* **Records**
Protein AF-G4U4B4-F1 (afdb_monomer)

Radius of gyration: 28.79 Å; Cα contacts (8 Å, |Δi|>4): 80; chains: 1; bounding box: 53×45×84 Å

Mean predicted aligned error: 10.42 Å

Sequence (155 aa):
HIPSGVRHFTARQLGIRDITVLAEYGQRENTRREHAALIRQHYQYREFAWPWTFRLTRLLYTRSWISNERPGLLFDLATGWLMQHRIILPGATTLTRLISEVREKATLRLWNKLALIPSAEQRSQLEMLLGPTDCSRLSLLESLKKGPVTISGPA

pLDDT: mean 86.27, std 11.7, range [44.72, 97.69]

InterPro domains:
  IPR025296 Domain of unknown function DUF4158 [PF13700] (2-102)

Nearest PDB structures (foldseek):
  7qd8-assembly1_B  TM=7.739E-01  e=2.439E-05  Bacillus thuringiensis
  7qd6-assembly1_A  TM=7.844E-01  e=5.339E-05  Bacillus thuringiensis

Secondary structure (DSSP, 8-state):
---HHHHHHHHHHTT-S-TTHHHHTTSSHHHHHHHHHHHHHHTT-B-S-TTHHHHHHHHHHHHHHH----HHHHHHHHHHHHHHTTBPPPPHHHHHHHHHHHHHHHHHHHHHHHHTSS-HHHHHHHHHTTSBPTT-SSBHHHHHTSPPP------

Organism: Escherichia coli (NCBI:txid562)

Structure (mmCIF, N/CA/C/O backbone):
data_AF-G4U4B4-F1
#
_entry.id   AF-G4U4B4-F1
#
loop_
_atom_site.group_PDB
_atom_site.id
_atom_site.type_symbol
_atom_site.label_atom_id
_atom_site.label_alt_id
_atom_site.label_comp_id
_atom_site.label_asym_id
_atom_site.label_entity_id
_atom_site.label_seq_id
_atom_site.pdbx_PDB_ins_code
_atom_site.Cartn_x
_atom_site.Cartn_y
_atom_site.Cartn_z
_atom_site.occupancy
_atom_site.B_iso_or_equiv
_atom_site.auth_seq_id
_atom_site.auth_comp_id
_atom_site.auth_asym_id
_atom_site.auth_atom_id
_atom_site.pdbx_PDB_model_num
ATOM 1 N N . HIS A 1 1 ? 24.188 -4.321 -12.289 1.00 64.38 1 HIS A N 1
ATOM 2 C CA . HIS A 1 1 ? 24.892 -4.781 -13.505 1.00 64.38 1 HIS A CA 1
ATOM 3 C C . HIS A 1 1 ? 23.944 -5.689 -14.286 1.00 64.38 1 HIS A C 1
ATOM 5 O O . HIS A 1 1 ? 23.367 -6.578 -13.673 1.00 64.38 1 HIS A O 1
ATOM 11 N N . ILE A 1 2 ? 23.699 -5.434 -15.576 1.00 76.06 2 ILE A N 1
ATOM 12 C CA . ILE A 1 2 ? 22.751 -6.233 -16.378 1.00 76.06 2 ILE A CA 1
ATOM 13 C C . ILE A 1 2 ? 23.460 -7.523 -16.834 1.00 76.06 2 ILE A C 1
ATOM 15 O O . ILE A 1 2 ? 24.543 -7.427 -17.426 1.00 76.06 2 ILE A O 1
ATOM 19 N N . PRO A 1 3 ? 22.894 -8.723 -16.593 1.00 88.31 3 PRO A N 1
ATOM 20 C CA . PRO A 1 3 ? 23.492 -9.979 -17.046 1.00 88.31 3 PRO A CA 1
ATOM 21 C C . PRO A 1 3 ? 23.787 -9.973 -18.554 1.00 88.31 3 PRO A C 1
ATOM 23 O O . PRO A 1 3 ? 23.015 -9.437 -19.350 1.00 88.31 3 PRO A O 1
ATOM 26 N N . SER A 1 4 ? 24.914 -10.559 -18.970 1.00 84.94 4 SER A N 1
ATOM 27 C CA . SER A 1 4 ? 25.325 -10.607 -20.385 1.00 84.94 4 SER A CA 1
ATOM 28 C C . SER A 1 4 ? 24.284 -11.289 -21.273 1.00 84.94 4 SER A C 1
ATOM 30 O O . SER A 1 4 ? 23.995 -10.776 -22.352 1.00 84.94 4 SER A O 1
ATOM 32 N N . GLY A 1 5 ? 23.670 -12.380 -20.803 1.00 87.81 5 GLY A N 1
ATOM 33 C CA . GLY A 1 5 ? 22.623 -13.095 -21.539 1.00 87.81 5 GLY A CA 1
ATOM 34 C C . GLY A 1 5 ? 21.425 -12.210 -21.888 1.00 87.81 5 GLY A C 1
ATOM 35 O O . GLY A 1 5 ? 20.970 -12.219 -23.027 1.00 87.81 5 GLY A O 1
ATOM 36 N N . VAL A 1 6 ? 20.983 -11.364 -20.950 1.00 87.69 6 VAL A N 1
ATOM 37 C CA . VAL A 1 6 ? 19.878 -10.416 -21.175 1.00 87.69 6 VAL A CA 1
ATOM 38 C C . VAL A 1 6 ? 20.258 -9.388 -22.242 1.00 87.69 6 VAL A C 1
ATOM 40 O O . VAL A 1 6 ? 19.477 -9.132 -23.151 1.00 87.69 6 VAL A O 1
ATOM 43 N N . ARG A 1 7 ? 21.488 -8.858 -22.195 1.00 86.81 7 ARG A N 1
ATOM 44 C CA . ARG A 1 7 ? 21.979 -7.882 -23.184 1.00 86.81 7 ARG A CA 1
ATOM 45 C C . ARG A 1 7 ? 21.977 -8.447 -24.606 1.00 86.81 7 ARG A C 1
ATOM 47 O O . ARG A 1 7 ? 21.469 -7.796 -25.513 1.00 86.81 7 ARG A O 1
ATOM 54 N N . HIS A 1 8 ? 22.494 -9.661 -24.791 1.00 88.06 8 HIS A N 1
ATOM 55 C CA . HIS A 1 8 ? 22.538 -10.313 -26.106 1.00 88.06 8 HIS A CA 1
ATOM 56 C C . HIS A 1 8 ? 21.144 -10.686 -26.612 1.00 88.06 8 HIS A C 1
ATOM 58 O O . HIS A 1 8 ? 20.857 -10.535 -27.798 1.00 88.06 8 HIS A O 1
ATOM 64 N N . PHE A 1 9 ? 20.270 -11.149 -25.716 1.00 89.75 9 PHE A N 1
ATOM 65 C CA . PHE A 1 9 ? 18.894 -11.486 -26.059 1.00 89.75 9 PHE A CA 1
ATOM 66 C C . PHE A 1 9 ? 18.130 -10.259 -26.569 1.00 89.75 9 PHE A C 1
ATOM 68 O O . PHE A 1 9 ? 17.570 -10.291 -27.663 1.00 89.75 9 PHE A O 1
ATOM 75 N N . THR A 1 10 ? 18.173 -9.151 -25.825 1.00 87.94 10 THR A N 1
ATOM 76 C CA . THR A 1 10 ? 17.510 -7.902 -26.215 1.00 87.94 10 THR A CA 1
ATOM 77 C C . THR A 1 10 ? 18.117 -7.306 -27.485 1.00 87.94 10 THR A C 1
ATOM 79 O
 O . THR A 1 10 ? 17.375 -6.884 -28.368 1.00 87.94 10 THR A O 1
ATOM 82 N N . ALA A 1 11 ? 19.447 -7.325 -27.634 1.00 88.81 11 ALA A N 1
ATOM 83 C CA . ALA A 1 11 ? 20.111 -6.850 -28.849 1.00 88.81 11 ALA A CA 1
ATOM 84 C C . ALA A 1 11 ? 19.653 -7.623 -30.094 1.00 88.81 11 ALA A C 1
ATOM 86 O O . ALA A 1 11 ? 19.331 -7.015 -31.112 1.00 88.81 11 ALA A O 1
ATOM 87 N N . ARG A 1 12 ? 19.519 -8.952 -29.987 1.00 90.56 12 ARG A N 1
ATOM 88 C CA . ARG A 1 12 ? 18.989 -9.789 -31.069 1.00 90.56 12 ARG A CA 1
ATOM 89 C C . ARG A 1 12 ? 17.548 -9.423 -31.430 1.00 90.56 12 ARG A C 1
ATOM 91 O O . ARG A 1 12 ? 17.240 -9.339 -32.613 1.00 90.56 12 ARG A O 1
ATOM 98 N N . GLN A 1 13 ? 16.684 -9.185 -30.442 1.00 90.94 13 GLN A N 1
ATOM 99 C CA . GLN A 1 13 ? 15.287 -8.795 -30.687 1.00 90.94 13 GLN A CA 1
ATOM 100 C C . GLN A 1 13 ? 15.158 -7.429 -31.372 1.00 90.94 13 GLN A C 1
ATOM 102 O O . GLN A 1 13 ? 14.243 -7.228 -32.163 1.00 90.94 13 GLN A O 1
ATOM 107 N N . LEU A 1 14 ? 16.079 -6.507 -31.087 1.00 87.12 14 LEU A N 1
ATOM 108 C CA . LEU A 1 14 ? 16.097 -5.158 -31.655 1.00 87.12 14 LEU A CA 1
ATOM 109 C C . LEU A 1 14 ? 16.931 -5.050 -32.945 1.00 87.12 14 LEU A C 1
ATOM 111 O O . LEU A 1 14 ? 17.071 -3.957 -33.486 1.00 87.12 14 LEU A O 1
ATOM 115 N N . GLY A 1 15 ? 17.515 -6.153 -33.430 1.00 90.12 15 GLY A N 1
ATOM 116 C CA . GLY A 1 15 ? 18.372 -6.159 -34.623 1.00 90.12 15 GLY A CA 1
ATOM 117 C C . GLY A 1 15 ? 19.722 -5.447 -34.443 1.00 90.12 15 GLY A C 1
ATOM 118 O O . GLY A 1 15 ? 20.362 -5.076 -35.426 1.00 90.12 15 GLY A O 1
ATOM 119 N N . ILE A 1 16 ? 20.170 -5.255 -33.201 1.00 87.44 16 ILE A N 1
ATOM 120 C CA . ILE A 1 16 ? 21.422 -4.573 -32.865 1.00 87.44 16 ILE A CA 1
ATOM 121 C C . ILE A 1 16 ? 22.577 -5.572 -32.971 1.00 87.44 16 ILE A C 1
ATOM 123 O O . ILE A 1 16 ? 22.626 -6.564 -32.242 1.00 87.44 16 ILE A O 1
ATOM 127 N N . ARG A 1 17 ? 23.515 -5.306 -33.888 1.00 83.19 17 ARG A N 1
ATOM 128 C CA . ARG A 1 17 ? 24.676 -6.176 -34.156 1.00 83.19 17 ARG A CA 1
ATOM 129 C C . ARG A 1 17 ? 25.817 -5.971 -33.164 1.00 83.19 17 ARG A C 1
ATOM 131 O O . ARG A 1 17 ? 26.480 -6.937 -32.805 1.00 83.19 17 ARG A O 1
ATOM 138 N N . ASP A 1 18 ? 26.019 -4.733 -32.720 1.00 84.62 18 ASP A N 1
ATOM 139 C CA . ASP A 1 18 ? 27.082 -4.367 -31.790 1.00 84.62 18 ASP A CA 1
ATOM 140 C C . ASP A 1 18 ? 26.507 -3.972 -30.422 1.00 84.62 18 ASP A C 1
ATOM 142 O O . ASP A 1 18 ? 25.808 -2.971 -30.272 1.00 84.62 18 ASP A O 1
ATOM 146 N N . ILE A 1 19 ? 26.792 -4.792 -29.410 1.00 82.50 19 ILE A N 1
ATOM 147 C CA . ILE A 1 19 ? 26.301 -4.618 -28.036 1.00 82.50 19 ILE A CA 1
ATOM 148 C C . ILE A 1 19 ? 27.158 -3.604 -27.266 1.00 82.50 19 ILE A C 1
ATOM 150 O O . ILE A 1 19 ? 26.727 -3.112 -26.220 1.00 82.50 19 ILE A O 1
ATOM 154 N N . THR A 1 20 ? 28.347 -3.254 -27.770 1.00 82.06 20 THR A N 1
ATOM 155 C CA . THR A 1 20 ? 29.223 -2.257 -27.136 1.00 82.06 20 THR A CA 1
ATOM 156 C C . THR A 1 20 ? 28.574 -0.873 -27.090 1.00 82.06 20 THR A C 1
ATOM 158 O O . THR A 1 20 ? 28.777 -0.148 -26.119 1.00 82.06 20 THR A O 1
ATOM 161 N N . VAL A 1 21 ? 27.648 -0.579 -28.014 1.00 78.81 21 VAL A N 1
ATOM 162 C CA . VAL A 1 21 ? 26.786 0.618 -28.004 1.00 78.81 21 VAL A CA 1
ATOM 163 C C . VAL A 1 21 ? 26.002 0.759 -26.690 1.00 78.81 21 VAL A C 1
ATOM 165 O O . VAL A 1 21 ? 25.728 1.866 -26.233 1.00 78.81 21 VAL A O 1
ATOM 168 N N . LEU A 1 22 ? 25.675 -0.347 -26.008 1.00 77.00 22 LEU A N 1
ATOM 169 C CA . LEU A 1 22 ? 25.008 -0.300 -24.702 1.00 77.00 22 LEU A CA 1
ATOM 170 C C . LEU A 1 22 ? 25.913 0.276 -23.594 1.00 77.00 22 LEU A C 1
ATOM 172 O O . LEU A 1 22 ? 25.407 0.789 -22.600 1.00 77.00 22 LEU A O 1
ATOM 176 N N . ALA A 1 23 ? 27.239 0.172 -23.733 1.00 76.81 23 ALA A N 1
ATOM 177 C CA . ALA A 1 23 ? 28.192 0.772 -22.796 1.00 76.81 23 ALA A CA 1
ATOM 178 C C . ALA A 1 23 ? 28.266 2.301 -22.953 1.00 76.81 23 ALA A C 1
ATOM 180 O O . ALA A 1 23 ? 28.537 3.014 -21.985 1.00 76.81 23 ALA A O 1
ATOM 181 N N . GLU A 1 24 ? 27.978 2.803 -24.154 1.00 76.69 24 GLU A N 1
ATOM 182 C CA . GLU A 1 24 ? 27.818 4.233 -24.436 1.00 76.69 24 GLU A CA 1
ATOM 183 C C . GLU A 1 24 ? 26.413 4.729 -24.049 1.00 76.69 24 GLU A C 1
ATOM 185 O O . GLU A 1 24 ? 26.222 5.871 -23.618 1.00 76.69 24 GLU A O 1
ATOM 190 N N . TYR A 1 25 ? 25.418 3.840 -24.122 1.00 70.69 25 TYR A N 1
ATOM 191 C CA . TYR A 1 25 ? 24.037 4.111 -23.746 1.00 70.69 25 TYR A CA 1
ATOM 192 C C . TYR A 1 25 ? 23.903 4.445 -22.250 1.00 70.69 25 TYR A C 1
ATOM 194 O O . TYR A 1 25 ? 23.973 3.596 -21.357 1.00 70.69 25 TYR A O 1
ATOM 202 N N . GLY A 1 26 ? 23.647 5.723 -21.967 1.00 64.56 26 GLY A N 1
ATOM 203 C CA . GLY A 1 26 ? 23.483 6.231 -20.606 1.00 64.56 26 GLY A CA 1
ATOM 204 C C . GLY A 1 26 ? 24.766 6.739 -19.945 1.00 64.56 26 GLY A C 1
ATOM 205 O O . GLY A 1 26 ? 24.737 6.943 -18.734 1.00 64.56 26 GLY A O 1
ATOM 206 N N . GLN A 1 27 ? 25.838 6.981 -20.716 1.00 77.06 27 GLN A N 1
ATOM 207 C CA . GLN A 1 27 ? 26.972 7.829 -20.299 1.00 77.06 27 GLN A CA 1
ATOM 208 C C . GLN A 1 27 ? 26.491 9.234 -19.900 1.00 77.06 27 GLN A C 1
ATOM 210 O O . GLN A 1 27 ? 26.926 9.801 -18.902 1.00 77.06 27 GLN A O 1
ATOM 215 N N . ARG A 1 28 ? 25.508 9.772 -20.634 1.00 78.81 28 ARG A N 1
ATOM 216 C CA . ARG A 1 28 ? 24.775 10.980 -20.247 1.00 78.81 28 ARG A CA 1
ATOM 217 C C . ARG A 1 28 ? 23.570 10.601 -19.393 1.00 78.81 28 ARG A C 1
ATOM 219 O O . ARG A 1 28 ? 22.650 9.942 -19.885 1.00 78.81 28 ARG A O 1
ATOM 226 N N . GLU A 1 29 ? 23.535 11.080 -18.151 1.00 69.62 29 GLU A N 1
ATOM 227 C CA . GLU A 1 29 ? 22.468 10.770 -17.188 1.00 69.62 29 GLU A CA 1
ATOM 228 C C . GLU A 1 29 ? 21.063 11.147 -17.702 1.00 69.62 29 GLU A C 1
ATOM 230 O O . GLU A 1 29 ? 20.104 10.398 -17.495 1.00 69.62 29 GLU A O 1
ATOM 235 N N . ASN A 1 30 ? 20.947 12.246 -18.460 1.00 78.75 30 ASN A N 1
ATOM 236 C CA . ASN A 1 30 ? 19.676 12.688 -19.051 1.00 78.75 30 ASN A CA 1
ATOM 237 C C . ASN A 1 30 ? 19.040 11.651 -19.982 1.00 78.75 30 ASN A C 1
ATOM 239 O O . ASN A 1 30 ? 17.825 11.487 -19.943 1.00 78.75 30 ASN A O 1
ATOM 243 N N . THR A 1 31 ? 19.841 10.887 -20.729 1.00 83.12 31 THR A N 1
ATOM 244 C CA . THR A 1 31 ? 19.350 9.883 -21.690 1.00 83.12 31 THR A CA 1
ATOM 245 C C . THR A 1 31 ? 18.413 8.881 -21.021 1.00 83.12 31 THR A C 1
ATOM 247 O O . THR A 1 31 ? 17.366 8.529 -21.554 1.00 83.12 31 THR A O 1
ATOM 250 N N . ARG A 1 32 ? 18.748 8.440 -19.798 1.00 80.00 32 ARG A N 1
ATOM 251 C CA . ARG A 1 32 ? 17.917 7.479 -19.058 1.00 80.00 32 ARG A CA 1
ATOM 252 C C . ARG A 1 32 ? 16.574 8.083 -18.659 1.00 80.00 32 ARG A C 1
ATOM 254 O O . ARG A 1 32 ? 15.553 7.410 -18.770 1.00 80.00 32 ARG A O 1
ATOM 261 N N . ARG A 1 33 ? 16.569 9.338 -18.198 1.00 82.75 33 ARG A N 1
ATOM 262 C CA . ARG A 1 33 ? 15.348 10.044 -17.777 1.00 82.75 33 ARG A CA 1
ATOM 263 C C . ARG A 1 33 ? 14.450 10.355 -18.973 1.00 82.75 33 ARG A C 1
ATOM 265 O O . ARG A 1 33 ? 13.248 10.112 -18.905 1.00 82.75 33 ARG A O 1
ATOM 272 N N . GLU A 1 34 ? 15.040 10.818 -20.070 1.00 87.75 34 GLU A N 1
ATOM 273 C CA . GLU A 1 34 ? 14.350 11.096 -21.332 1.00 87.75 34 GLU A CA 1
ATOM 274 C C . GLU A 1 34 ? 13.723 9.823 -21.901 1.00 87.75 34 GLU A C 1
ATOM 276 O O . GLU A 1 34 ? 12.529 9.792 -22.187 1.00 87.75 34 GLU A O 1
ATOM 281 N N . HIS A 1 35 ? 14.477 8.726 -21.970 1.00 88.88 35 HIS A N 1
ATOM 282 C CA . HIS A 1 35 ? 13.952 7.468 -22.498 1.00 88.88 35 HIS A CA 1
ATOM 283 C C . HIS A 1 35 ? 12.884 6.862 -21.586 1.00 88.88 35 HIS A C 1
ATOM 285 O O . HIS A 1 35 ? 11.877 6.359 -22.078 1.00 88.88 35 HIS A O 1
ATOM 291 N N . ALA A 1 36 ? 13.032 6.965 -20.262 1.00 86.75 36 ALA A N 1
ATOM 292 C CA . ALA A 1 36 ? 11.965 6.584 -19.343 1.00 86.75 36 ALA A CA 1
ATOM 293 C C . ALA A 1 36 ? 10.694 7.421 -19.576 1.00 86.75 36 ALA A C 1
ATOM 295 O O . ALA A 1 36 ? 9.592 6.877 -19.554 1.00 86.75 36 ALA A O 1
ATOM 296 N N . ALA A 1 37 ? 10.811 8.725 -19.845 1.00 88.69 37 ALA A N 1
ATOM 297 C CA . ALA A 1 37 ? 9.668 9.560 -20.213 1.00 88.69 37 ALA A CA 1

* **Exercise description**
Within the listing above, extract exactly the lines from the line with "ATOM 23 O O" to the line with "ATOM 45 C C", the two named lines included, and no others.

* **Written solution**
ATOM 23 O O . PRO A 1 3 ? 23.015 -9.437 -19.350 1.00 88.31 3 PRO A O 1
ATOM 26 N N . SER A 1 4 ? 24.914 -10.559 -18.970 1.00 84.94 4 SER A N 1
ATOM 27 C CA . SER A 1 4 ? 25.325 -10.607 -20.385 1.00 84.94 4 SER A CA 1
ATOM 28 C C . SER A 1 4 ? 24.284 -11.289 -21.273 1.00 84.94 4 SER A C 1
ATOM 30 O O . SER A 1 4 ? 23.995 -10.776 -22.352 1.00 84.94 4 SER A O 1
ATOM 32 N N . GLY A 1 5 ? 23.670 -12.380 -20.803 1.00 87.81 5 GLY A N 1
ATOM 33 C CA . GLY A 1 5 ? 22.623 -13.095 -21.539 1.00 87.81 5 GLY A CA 1
ATOM 34 C C . GLY A 1 5 ? 21.425 -12.210 -21.888 1.00 87.81 5 GLY A C 1
ATOM 35 O O . GLY A 1 5 ? 20.970 -12.219 -23.027 1.00 87.81 5 GLY A O 1
ATOM 36 N N . VAL A 1 6 ? 20.983 -11.364 -20.950 1.00 87.69 6 VAL A N 1
ATOM 37 C CA . VAL A 1 6 ? 19.878 -10.416 -21.175 1.00 87.69 6 VAL A CA 1
ATOM 38 C C . VAL A 1 6 ? 20.258 -9.388 -22.242 1.00 87.69 6 VAL A C 1
ATOM 40 O O . VAL A 1 6 ? 19.477 -9.132 -23.151 1.00 87.69 6 VAL A O 1
ATOM 43 N N . ARG A 1 7 ? 21.488 -8.858 -22.195 1.00 86.81 7 ARG A N 1
ATOM 44 C CA . ARG A 1 7 ? 21.979 -7.882 -23.184 1.00 86.81 7 ARG A CA 1
ATOM 45 C C . ARG A 1 7 ? 21.977 -8.447 -24.606 1.00 86.81 7 ARG A C 1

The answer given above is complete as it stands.